We’re kneading this dough by hand. One of the things that’s nice about kneading by hand is that you can never get the dough too hot with your hands, so there’s never a chance that you’re really going to overwork the dough. You can pretty much knead for a long time, without really worrying is the dough over-kneaded, is the dough getting too warm.
It’s just a very nice way to knead dough, and it’s also really good to knead by hand, when you’re working with a very stiff dough. This happens to be a stiffer dough. You can sort of see that its already a ball, it’s not slack on the work surface. So when you’re kneading a stiff dough and you’re at home, instead of overworking the motor of your mixer it’s just much nicer to knead it by hand
One of the things that we do when we’re kneading the dough by hand when you’re checking, when mixing your dough, you want to check that there’s been gluten formed. That’s why we’re kneading. We’re kneading to develop the gluten. One of the ways we check that the gluten has developed is with a window pane test.
When you’re doing a window pane test, what you want to do is to pinch off a tiny little piece of dough, and then you’re going to slowly work to open that piece of dough up. See, I’m sort of just turning it in a circle and trying to like pull it out, just very, very gently. You want to check to see how your gluten has developed.
We won’t have to knead this too much, because we’ve done an autolyze and that period of time where the dough is resting, the gluten just sort of forms naturally.

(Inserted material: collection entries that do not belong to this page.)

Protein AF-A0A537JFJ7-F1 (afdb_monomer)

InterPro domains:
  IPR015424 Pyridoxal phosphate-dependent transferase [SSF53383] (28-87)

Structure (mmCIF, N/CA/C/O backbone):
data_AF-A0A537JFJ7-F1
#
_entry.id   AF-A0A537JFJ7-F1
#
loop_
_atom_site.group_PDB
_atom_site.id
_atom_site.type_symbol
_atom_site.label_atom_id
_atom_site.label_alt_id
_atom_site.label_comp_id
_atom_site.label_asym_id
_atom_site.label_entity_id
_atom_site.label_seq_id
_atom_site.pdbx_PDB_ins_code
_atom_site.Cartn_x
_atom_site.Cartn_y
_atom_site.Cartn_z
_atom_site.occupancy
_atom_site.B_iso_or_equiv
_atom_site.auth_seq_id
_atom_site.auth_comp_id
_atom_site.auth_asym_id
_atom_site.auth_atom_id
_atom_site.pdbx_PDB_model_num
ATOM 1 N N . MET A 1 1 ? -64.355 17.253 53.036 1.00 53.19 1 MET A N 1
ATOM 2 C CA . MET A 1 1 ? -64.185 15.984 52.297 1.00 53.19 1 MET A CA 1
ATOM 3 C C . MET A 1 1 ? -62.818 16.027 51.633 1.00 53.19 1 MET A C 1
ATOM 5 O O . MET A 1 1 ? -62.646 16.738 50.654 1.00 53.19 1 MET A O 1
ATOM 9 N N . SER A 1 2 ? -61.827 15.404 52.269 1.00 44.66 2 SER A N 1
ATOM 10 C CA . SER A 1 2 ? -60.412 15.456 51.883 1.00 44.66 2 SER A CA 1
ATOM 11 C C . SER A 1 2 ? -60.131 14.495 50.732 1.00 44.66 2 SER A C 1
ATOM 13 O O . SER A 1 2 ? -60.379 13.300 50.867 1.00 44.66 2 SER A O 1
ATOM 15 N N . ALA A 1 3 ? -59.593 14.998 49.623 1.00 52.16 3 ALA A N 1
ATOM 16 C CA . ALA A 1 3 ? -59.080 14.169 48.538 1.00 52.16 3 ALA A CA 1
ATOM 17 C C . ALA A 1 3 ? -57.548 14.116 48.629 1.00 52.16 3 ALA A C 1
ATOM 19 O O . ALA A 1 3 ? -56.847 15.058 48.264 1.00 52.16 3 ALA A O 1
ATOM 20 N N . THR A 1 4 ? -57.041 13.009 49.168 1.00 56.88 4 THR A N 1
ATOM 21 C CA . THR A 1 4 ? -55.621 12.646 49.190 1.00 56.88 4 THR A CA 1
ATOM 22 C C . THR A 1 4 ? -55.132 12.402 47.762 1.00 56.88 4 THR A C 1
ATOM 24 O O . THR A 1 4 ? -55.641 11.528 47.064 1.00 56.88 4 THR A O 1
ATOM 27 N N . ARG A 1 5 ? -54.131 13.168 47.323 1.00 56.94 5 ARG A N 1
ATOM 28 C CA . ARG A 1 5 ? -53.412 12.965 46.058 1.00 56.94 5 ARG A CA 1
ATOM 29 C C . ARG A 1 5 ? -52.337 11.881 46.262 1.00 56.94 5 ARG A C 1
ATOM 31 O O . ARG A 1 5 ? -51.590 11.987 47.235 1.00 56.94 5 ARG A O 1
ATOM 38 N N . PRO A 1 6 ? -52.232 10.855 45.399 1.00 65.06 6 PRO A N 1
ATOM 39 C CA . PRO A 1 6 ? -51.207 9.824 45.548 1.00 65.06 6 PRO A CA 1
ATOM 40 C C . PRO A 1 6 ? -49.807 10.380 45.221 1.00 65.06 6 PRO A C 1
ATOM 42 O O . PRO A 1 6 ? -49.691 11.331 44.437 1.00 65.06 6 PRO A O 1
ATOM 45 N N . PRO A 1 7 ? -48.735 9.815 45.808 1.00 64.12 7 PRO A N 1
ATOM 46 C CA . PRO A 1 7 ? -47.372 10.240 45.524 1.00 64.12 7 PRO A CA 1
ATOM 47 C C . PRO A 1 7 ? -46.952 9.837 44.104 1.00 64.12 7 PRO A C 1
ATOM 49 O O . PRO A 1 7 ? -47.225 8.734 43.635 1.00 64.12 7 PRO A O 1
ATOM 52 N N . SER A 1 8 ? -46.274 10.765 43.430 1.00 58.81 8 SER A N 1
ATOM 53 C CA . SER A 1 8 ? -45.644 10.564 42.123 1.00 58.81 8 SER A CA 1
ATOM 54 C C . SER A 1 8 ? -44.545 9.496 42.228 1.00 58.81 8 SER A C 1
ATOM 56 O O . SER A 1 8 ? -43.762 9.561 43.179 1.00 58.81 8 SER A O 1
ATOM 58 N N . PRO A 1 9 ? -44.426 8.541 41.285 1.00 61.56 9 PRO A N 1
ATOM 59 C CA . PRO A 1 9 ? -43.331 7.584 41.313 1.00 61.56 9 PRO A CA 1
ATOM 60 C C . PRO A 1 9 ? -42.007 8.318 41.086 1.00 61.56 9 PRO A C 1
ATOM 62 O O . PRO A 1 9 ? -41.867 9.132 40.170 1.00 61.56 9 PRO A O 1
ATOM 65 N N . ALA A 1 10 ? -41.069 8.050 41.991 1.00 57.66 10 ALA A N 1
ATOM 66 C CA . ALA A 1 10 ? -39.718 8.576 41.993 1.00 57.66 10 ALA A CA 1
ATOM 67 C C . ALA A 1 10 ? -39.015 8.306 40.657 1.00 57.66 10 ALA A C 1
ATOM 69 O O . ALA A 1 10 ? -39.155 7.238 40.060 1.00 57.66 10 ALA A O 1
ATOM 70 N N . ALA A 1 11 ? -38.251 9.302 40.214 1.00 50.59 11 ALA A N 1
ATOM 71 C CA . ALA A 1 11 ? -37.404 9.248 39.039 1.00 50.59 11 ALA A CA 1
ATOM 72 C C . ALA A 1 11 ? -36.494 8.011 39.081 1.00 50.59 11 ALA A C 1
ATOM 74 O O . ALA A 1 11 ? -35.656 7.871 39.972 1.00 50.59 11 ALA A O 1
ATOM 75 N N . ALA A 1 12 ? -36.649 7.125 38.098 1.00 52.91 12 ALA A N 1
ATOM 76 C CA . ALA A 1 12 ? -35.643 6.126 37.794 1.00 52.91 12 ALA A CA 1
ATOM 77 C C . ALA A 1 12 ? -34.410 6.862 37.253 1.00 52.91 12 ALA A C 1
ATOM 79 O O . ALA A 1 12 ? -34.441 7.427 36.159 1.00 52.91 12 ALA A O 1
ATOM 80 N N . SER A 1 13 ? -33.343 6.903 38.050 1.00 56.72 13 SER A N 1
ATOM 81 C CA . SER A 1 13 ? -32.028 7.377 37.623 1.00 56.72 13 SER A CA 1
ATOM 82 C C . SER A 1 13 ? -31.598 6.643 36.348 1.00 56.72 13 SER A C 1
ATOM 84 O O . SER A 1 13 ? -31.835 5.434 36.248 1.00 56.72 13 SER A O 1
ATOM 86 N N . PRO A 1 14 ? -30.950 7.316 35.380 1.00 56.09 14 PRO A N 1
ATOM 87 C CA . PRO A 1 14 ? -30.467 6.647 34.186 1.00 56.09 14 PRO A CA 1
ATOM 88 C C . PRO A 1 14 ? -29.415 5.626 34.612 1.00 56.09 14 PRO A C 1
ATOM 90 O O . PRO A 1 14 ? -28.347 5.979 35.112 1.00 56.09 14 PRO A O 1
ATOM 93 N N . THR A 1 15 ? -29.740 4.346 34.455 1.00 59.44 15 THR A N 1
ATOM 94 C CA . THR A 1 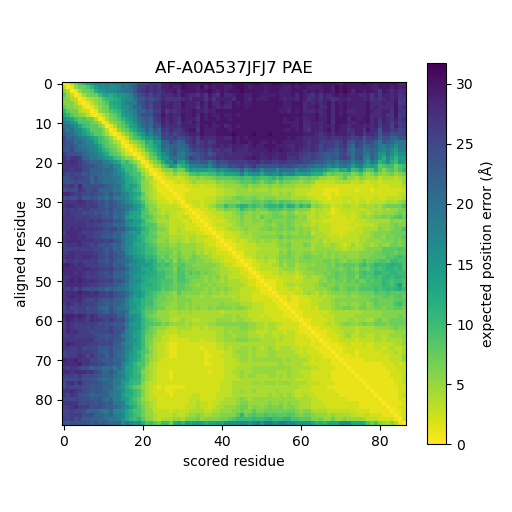15 ? -28.764 3.266 34.522 1.00 59.44 15 THR A CA 1
ATOM 95 C C . THR A 1 15 ? -27.690 3.594 33.494 1.00 59.44 15 THR A C 1
ATOM 97 O O . THR A 1 15 ? -27.968 3.621 32.295 1.00 59.44 15 THR A O 1
ATOM 100 N N . SER A 1 16 ? -26.488 3.927 33.965 1.00 58.28 16 SER A N 1
ATOM 101 C CA . SER A 1 16 ? -25.340 4.175 33.100 1.00 58.28 16 SER A CA 1
ATOM 102 C C . SER A 1 16 ? -25.214 3.006 32.122 1.00 58.28 16 SER A C 1
ATOM 104 O O . SER A 1 16 ? -25.256 1.855 32.572 1.00 58.28 16 SER A O 1
ATOM 106 N N . PRO A 1 17 ? -25.104 3.257 30.804 1.00 64.50 17 PRO A N 1
ATOM 107 C CA . PRO A 1 17 ? -24.928 2.172 29.857 1.00 64.50 17 PRO A CA 1
ATOM 108 C C . PRO A 1 17 ? -23.697 1.355 30.273 1.00 64.50 17 PRO A C 1
ATOM 110 O O . PRO A 1 17 ? -22.709 1.940 30.736 1.00 64.50 17 PRO A O 1
ATOM 113 N N . PRO A 1 18 ? -23.751 0.016 30.155 1.00 60.91 18 PRO A N 1
ATOM 114 C CA . PRO A 1 18 ? -22.612 -0.831 30.475 1.00 60.91 18 PRO A CA 1
ATOM 115 C C . PRO A 1 18 ? -21.376 -0.336 29.710 1.00 60.91 18 PRO A C 1
ATOM 117 O O . PRO A 1 18 ? -21.524 0.172 28.591 1.00 60.91 18 PRO A O 1
ATOM 120 N N . PRO A 1 19 ? -20.165 -0.451 30.289 1.00 60.91 19 PRO A N 1
ATOM 121 C CA . PRO A 1 19 ? -18.950 -0.011 29.619 1.00 60.91 19 PRO A CA 1
ATOM 122 C C . PRO A 1 19 ? -18.900 -0.652 28.233 1.00 60.91 19 PRO A C 1
ATOM 124 O O . PRO A 1 19 ? -19.080 -1.864 28.100 1.00 60.91 19 PRO A O 1
ATOM 127 N N . LEU A 1 20 ? -18.727 0.180 27.201 1.00 57.59 20 LEU A N 1
ATOM 128 C CA . LEU A 1 20 ? -18.693 -0.256 25.810 1.00 57.59 20 LEU A CA 1
ATOM 129 C C . LEU A 1 20 ? -17.591 -1.314 25.675 1.00 57.59 20 LEU A C 1
ATOM 131 O O . LEU A 1 20 ? -16.405 -0.986 25.615 1.00 57.59 20 LEU A O 1
ATOM 135 N N . ALA A 1 21 ? -17.967 -2.593 25.646 1.00 63.25 21 ALA A N 1
ATOM 136 C CA . ALA A 1 21 ? -17.038 -3.655 25.302 1.00 63.25 21 ALA A CA 1
ATOM 137 C C . ALA A 1 21 ? -16.401 -3.284 23.953 1.00 63.25 21 ALA A C 1
ATOM 139 O O . ALA A 1 21 ? -17.112 -2.923 23.008 1.00 63.25 21 ALA A O 1
ATOM 140 N N . LYS A 1 22 ? -15.063 -3.301 23.867 1.00 66.31 22 LYS A N 1
ATOM 141 C CA . LYS A 1 22 ? -14.329 -2.902 22.655 1.00 66.31 22 LYS A CA 1
ATOM 142 C C . LYS A 1 22 ? -14.810 -3.781 21.484 1.00 66.31 22 LYS A C 1
ATOM 144 O O . LYS A 1 22 ? -14.401 -4.934 21.380 1.00 66.31 22 LYS A O 1
ATOM 149 N N . ARG A 1 23 ? -15.681 -3.259 20.602 1.00 73.81 23 ARG A N 1
ATOM 150 C CA . ARG A 1 23 ? -16.182 -3.983 19.406 1.00 73.81 23 ARG A CA 1
ATOM 151 C C . ARG A 1 23 ? -15.001 -4.539 18.606 1.00 73.81 23 ARG A C 1
ATOM 153 O O . ARG A 1 23 ? -14.006 -3.834 18.509 1.00 73.81 23 ARG A O 1
ATOM 160 N N . PRO A 1 24 ? -15.046 -5.733 18.004 1.00 80.94 24 PRO A N 1
ATOM 161 C CA . PRO A 1 24 ? -13.932 -6.208 17.182 1.00 80.94 24 PRO A CA 1
ATOM 162 C C . PRO A 1 24 ? -13.673 -5.243 16.009 1.00 80.94 24 PRO A C 1
ATOM 164 O 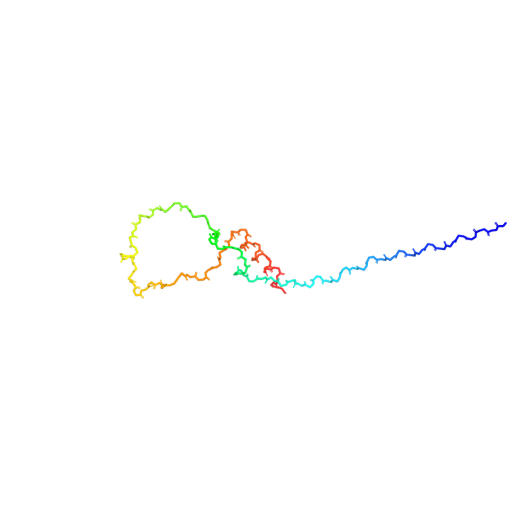O . PRO A 1 24 ? -14.611 -4.803 15.343 1.00 80.94 24 PRO A O 1
ATOM 167 N N . VAL A 1 25 ? -12.408 -4.859 15.796 1.00 86.19 25 VAL A N 1
ATOM 168 C CA . VAL A 1 25 ? -11.985 -4.149 14.578 1.00 86.19 25 VAL A CA 1
ATOM 169 C C . VAL A 1 25 ? -11.660 -5.225 13.544 1.00 86.19 25 VAL A C 1
ATOM 171 O O . VAL A 1 25 ? -10.799 -6.055 13.833 1.00 86.19 25 VAL A O 1
ATOM 174 N N . PRO A 1 26 ? -12.348 -5.246 12.389 1.00 91.00 26 PRO A N 1
ATOM 175 C CA . PRO A 1 26 ? -12.055 -6.198 11.321 1.00 91.00 26 PRO A CA 1
ATOM 176 C C . PRO A 1 26 ? -10.655 -5.955 10.761 1.00 91.00 26 PRO A C 1
ATOM 178 O O . PRO A 1 26 ? -10.139 -4.832 10.847 1.00 91.00 26 PRO A O 1
ATOM 181 N N . VAL A 1 27 ? -10.049 -6.987 10.173 1.00 93.75 27 VAL A N 1
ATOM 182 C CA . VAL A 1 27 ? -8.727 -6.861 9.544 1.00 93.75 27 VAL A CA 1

You can see it’s getting more and more transparent, and that’s what we’re looking for, for gluten to develop. And then it tears a little bit, so I still need to continue to knead by hand, until you don’t get much tearing. So I’m going to keep kneading.
The work surface that I’m using for this dough is a wooden cutting board and to me, using a wooden cutting board at home to knead dough is ideal. Wood doesn’t stick. The dough doesn’t stick to wood, quite the same as it sticks to metal. You can certainly knead on a metal work surface, it’s just going to stick a little bit more, and you’re going to need to basically, use your dough knife and scrape up under it, at least until the gluten is formed.
Then once the gluten is formed you don’t really have to worry about the dough sticking.This dough, we don’t need to add more flour to it, because it’s not really sticking to our work surface. When I’m kneading dough and it starts to stick to my work surface, before I add more flour into the dough the first thing I do is I flour my hands, because I feel like that’s adding a little bit of flour, but it’s not adding so much that you’re changing the formula and composition.
So if you flour your hands you should be able to pick up the dough and scrape up under it. You can see that this dough is really nice. It’s not sticking to the surface. It’s almost fully developed in terms of gluten and I can just knead it without it sticking. But if it were sticking and you did flour your hands, what you would want to do is dust the work surface like that, and then just continue kneading, and that will help your dough with not sticking on the surface.
If your dough is too soft or if you feel that it’s softer than what the recipe states the best thing to do is to probably add a little bit more flour, not too much and just keep kneading. Its okay if the dough is wet. I actually think that wet dough is a really, really beautiful dough, and so I wouldn’t necessarily add more flour to correct it. I would just let it be a wet dough. Those are some kneading tips.